4. The filter of claim 1 where said filter body is comprised of a block of dielectric material having the shape of a parallelpiped.

5. The filter of claim 1 where said first and second holes have substantially circular cross-sectional shapes.

6. The filter of claim 1 where said first and second holes have substantially elliptical cross-sectional shapes.

7. The filter of claim 1 where said first and second holes have substantially parallel center axes.

8. The filter of claim 1 where said input means is an area of conductive material substantially adjacent to said first inductor, on said top surface.

9. The filter of claim 1 where said output means is an area of conductive material substantially adjacent to said second inductor, on said top surface.

10. The filter of claim 1 where said first and second inductors have inductances that are substantially equal to each other.

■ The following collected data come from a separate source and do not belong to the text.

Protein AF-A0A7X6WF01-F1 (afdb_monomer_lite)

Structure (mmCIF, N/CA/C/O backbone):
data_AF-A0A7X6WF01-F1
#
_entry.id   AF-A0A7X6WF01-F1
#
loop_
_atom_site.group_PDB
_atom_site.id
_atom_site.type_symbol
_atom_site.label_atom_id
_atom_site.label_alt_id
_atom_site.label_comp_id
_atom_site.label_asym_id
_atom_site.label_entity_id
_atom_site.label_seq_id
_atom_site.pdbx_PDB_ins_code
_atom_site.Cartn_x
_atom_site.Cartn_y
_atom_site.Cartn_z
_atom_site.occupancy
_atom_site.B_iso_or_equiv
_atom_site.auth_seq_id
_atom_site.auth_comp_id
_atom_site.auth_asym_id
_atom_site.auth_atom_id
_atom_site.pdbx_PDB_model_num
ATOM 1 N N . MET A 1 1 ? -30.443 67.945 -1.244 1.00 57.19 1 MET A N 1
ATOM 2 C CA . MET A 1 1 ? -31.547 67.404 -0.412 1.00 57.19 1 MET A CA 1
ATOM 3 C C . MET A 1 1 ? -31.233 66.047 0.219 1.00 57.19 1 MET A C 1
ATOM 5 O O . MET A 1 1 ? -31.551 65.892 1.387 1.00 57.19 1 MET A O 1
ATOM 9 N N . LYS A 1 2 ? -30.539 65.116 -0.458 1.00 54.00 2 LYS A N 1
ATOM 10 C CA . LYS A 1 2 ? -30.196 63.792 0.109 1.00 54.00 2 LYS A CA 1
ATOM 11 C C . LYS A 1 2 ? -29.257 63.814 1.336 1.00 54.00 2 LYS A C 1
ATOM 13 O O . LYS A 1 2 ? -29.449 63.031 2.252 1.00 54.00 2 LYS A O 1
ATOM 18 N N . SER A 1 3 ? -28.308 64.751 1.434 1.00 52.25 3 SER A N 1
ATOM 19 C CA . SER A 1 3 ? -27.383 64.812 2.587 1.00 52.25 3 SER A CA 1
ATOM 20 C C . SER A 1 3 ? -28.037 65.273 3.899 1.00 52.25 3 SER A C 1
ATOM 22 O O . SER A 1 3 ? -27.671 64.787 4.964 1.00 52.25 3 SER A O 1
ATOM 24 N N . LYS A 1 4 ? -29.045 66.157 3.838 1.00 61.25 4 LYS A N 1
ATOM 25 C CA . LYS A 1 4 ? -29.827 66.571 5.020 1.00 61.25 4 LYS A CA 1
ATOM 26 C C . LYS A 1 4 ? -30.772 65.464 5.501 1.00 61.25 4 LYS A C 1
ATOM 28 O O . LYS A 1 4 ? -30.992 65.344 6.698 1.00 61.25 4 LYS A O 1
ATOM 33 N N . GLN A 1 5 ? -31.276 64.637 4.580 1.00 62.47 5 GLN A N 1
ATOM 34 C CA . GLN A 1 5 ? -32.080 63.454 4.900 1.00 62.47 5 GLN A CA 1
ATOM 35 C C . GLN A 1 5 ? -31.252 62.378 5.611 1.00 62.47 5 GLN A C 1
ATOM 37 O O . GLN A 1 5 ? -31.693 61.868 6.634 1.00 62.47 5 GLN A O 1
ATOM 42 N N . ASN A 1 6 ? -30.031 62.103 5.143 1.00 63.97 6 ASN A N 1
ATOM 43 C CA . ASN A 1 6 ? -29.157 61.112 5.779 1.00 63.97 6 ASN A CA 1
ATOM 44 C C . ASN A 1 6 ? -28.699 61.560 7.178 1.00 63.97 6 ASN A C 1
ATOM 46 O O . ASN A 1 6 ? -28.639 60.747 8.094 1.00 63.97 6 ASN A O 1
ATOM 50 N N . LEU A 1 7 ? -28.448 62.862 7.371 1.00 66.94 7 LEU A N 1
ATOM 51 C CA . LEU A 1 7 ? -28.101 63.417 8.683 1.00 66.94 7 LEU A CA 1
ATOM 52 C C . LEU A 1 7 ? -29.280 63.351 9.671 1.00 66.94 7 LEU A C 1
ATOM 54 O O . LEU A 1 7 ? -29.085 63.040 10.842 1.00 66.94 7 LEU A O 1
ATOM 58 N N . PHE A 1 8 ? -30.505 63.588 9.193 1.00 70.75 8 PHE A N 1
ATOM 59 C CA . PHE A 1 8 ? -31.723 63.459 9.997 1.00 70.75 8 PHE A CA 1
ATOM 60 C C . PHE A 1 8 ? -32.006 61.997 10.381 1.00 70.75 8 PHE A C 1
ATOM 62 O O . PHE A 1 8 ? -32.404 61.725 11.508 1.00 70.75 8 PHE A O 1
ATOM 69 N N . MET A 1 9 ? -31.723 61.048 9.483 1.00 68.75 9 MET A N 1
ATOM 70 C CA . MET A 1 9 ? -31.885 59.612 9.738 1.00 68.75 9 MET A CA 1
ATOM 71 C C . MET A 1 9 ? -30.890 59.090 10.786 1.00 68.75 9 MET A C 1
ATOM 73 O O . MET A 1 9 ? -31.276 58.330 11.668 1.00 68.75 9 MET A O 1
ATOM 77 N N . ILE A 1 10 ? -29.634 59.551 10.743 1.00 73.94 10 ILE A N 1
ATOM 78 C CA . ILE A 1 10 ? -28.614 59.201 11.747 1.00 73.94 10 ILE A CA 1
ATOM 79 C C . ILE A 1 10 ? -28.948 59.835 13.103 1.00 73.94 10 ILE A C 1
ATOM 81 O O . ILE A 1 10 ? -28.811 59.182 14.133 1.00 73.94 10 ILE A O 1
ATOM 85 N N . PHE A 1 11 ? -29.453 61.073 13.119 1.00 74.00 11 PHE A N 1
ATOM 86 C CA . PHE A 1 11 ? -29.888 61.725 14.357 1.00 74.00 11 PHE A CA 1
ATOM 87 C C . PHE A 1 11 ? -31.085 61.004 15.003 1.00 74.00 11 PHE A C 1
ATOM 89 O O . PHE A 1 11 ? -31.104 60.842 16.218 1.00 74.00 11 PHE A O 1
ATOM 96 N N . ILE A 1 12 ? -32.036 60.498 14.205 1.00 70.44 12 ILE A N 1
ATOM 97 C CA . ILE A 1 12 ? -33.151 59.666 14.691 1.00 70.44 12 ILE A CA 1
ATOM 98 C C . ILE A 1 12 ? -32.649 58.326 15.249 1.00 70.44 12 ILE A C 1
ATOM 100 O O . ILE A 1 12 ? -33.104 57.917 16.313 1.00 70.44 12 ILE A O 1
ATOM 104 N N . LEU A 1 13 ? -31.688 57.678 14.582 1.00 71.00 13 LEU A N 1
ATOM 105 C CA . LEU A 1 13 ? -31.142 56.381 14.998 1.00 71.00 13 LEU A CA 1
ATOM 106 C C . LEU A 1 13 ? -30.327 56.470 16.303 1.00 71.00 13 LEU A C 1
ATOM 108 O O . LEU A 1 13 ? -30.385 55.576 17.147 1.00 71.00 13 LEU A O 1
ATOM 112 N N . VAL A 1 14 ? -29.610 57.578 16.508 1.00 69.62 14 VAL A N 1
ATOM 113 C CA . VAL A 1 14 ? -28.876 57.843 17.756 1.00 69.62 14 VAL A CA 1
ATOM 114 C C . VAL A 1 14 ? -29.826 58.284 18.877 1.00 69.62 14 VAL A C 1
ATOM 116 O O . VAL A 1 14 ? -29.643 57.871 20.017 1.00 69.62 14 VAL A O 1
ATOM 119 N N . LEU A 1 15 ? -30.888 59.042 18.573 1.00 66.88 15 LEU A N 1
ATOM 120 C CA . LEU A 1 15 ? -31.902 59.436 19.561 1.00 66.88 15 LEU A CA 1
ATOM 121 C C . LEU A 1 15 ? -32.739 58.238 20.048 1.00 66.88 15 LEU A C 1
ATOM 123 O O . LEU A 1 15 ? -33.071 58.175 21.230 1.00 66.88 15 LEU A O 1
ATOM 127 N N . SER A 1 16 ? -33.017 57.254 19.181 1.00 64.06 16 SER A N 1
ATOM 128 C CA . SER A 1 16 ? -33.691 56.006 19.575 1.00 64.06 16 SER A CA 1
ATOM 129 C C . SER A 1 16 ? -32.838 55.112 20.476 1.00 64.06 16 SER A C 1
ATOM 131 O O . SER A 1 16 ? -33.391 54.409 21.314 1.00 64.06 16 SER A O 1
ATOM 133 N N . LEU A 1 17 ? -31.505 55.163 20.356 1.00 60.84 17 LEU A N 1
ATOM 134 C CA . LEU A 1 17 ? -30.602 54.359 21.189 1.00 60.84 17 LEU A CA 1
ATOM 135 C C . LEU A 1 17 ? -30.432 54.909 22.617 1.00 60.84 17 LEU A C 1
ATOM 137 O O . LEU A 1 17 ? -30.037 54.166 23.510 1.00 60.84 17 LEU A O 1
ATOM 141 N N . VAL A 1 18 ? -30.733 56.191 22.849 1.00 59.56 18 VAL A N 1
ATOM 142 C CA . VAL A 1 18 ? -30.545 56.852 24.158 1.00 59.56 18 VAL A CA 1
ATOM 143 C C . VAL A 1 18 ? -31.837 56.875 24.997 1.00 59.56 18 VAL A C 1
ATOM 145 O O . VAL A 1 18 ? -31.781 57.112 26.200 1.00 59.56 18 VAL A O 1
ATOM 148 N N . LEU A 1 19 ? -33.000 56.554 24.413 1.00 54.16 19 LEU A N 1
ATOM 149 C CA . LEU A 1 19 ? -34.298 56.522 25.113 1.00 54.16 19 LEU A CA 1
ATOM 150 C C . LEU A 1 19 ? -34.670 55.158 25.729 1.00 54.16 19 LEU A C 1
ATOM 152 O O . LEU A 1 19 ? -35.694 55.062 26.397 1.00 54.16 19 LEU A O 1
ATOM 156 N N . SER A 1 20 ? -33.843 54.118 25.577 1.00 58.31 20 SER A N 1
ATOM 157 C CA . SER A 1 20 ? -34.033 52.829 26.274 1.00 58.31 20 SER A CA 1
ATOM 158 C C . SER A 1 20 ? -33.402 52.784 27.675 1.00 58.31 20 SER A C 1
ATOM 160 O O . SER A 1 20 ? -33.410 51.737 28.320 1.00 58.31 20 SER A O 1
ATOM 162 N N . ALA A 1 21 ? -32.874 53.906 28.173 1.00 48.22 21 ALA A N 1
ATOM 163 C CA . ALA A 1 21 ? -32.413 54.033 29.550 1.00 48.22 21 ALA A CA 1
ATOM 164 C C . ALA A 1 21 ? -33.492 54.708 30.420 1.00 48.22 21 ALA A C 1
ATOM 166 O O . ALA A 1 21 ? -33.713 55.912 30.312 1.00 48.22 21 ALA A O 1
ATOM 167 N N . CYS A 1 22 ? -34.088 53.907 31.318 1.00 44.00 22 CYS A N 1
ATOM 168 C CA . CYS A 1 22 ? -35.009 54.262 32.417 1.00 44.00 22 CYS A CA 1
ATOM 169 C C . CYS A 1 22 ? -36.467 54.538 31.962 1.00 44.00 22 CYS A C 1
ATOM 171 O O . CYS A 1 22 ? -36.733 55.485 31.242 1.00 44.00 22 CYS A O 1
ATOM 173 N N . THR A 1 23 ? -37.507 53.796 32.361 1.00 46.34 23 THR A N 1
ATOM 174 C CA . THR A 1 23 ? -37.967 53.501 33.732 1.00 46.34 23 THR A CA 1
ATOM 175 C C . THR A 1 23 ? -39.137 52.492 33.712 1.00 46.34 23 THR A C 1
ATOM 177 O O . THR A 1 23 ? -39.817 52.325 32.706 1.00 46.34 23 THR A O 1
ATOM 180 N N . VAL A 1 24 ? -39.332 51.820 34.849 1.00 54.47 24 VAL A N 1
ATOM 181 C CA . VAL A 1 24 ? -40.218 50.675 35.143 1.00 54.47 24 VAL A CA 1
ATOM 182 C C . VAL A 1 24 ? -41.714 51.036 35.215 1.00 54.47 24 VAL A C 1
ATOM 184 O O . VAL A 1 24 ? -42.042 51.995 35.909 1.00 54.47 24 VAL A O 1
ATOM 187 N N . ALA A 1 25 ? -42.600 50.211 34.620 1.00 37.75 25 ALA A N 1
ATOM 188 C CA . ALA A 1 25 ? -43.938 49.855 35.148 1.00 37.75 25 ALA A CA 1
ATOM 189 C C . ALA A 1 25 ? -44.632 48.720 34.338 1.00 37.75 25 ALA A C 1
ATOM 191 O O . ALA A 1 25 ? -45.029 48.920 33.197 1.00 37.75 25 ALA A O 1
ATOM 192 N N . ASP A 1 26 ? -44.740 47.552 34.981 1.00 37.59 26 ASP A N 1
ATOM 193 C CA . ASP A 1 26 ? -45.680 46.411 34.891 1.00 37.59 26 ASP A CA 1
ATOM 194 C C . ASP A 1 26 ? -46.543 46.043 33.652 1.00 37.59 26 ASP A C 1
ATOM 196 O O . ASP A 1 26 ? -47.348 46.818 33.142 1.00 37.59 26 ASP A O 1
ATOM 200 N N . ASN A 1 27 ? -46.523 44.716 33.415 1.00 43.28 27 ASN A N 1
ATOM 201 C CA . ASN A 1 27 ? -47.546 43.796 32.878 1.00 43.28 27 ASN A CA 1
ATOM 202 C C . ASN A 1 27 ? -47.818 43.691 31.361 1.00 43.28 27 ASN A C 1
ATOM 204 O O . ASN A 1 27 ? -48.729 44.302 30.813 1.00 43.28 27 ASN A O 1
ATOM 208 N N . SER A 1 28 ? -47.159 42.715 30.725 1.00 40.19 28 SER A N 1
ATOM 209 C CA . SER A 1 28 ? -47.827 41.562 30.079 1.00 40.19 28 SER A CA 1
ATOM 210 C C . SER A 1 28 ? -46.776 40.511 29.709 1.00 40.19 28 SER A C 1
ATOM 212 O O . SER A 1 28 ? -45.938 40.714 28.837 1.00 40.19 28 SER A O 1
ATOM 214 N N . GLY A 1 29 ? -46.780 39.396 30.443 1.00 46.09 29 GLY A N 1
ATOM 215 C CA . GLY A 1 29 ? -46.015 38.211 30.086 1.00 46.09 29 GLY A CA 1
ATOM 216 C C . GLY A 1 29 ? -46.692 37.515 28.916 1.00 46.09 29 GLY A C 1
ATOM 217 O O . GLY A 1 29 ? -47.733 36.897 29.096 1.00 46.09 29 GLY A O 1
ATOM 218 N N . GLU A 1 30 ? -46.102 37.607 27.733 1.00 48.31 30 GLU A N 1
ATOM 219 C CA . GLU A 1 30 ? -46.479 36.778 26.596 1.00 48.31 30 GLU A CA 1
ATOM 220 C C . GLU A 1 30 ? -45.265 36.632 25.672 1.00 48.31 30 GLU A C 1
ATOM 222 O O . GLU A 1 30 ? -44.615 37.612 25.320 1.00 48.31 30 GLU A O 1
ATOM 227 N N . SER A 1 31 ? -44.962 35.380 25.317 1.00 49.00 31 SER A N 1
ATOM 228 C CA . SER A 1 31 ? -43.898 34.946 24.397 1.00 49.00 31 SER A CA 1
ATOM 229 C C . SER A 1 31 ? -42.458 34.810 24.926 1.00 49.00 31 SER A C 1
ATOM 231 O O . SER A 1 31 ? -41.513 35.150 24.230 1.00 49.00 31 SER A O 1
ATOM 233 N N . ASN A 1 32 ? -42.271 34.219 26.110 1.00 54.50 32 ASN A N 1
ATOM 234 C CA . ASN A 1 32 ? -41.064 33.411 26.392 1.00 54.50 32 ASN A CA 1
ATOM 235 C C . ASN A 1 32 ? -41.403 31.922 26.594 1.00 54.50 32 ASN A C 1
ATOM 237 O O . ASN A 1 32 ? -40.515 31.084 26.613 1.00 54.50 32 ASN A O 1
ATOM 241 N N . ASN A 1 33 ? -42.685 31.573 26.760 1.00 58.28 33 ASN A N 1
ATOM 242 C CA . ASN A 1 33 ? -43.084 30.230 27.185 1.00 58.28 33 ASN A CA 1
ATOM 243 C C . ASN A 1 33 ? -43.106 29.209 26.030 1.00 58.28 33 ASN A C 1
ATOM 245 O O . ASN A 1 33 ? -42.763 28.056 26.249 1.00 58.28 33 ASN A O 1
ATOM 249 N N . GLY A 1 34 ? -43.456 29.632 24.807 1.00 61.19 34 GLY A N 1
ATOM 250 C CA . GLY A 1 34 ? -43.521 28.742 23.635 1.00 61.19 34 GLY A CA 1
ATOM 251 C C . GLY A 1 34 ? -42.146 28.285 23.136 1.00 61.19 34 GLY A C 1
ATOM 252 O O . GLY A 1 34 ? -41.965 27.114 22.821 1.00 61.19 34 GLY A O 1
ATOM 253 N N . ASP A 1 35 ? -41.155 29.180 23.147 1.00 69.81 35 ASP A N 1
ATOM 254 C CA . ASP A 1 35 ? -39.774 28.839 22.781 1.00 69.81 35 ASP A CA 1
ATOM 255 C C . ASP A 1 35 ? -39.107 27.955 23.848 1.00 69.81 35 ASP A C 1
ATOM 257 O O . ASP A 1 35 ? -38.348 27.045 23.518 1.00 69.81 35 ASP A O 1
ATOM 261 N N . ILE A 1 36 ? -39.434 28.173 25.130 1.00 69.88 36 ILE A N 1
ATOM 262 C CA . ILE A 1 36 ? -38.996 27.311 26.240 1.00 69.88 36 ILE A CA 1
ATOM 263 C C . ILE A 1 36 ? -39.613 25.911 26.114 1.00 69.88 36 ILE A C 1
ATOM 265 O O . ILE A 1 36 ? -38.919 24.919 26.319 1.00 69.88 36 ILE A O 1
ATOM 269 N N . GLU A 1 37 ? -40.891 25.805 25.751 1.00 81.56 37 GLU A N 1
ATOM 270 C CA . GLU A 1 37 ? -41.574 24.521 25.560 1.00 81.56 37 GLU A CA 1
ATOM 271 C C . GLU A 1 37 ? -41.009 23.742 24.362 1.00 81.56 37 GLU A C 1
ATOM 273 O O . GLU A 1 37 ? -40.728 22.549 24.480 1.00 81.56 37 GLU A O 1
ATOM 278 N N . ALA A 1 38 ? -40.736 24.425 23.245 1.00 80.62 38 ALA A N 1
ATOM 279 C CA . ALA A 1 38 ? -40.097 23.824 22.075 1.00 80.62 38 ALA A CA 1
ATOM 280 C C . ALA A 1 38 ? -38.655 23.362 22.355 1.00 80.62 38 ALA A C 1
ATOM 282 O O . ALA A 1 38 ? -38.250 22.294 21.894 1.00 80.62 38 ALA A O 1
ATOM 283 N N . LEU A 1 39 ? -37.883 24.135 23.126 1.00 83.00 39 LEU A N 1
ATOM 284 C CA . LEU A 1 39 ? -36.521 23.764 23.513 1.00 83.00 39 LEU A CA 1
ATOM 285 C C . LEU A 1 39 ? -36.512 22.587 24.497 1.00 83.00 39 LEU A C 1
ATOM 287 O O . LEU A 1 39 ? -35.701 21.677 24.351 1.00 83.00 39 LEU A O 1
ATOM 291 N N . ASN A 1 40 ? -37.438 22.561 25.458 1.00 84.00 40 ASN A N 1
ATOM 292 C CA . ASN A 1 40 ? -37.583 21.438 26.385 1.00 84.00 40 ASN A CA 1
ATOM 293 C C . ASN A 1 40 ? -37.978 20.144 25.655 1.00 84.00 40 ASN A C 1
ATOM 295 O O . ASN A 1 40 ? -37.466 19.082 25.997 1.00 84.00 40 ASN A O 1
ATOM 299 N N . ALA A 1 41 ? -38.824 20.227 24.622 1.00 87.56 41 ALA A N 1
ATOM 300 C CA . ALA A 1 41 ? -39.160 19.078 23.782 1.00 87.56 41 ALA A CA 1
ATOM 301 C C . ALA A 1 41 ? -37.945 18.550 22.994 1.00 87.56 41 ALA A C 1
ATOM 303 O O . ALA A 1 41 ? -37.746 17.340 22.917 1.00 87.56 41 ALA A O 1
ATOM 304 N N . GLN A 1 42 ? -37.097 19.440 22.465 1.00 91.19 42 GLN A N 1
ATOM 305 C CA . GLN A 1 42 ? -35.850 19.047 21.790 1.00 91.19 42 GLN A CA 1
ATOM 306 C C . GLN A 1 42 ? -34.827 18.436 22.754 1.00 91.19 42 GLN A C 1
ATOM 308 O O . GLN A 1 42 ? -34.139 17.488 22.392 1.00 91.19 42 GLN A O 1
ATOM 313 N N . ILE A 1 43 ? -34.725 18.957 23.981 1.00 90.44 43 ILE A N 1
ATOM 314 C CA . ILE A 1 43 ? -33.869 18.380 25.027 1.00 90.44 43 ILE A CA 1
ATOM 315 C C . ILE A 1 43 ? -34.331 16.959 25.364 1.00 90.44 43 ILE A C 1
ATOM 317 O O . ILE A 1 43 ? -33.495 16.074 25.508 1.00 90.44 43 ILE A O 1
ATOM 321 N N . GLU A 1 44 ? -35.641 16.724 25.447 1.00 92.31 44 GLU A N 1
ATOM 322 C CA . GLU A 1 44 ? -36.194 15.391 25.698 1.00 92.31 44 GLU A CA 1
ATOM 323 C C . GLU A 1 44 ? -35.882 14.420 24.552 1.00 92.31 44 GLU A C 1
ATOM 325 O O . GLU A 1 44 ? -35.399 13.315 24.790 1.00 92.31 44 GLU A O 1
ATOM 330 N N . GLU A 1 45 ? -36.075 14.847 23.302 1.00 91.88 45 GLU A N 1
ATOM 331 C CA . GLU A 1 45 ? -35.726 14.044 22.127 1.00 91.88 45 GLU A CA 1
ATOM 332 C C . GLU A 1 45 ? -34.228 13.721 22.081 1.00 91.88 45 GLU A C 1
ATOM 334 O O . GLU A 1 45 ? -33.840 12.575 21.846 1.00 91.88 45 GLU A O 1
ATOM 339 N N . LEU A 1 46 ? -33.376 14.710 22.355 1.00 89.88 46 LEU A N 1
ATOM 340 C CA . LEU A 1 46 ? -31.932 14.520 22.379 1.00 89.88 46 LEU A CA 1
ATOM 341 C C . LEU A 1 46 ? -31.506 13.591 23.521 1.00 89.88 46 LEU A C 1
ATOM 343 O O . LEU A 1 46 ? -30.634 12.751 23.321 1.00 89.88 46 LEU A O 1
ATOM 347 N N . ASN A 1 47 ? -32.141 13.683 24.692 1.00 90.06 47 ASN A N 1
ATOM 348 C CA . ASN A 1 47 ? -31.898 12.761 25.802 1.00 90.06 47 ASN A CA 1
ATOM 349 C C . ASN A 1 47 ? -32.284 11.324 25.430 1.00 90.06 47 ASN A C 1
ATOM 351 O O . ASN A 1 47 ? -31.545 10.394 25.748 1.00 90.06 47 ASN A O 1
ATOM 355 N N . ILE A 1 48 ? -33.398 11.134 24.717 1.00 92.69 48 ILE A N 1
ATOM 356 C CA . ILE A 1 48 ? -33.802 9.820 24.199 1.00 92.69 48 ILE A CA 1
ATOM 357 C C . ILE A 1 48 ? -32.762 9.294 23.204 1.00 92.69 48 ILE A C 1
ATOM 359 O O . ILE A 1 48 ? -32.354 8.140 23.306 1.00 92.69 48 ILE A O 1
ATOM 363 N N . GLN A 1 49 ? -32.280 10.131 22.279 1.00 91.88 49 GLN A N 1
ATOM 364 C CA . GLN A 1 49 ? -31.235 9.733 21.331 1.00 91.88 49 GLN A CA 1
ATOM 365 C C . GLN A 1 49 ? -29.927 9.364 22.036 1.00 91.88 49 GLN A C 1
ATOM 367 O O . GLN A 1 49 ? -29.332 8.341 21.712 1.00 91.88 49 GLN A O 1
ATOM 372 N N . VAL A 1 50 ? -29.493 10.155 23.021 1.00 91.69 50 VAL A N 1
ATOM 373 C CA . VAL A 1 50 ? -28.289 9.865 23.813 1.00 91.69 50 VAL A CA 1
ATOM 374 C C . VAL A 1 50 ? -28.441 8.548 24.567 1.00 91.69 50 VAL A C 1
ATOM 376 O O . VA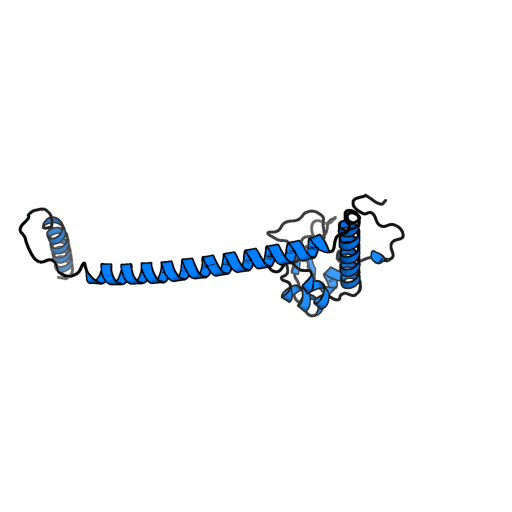L A 1 50 ? -27.500 7.759 24.572 1.00 91.69 50 VAL A O 1
ATOM 379 N N . ASN A 1 51 ? -29.606 8.273 25.156 1.00 90.81 51 ASN A N 1
ATOM 380 C CA . ASN A 1 51 ? -29.857 7.010 25.848 1.00 90.81 51 ASN A CA 1
ATOM 381 C C . ASN A 1 51 ? -29.824 5.822 24.881 1.00 90.81 51 ASN A C 1
ATOM 383 O O . ASN A 1 51 ? -29.096 4.871 25.140 1.00 90.81 51 ASN A O 1
ATOM 387 N N . ASN A 1 52 ? -30.506 5.915 23.736 1.00 92.12 52 ASN A N 1
ATOM 388 C CA . ASN A 1 52 ? -30.499 4.858 22.721 1.00 92.12 52 ASN A CA 1
ATOM 389 C C . ASN A 1 52 ? -29.083 4.583 22.194 1.00 92.12 52 ASN A C 1
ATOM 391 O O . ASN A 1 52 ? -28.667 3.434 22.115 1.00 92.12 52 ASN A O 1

11. A multistage monolithic ceramic block bandstop filter for suppressing desired frequency electrical signals comprising:

a filter body comprised of a block of dielectric material having at least top, side, and bottom surfaces, said filter body having at least first and second holes extending through said filter body, said holes having first ends at the top surface of said block and second ends at said bottom of said block, said filter body and interior surfaces of said first and second holes being substantially covered with a conductive material forming an electrical ground, with the exception of said top surface, said coated interior surfaces of said first and second holes having first and second inductances and forming first and second inductors, shorted to ground at their second ends, at at least one frequency;

an isolator within said filter body, suppressing electrical coupling between said first and second inductors comprised of a third hole extending at least partially through said block, located between said first and second holes, said third hole having a first end at said top surface and a second end at said bottom surface, surfaces within said third hole being substantially covered with conductive material that is electrically coupled at both said first and second ends to said conductive material coating surfaces of said filter body;

a first capacitor comprised of a layer of conductive material on the top of said block substantially surrounding conductive material covering the surfaces of the first hole but not contacting the conductive material covering the surfaces of the first hole, the first capacitor coupled to the first end of the first inductor, forming with said first inductor, at at least one frequency, a first series resonant circuit to ground;

a second capacitor comprised of a layer of conductive material on the top of said block substantially surrounding conductive material covering the surfaces of the second hole but not contacting the conductive material covering the surfaces of the second hole, the second capacitor coupled to the first end of the second inductor, forming with said second inductor, at at least one frequency, a second series resonant circuit to ground;

an impedance inverter means, coupled between the first and second capacitors, having first and second ends, for providing an impedance at one end that is substantially the mathematical inverse of an impedance at the opposite end.

12. The filter of claim 11 where said impedance inverter means is comprised of a predetermined length of wire, electrically coupling said input and output means and said first and second inductors, to each other.

13. The filter of claim 11 where said impedance inverter means is comprised of a predetermined length of printed conductive material on the top surface of the block, electrically coupling said input and output means and said first and second inductors, to each other.

14. The filter of claim 11 where said filter body is comprised of a block of dielectric material having the shape of a parallelpiped.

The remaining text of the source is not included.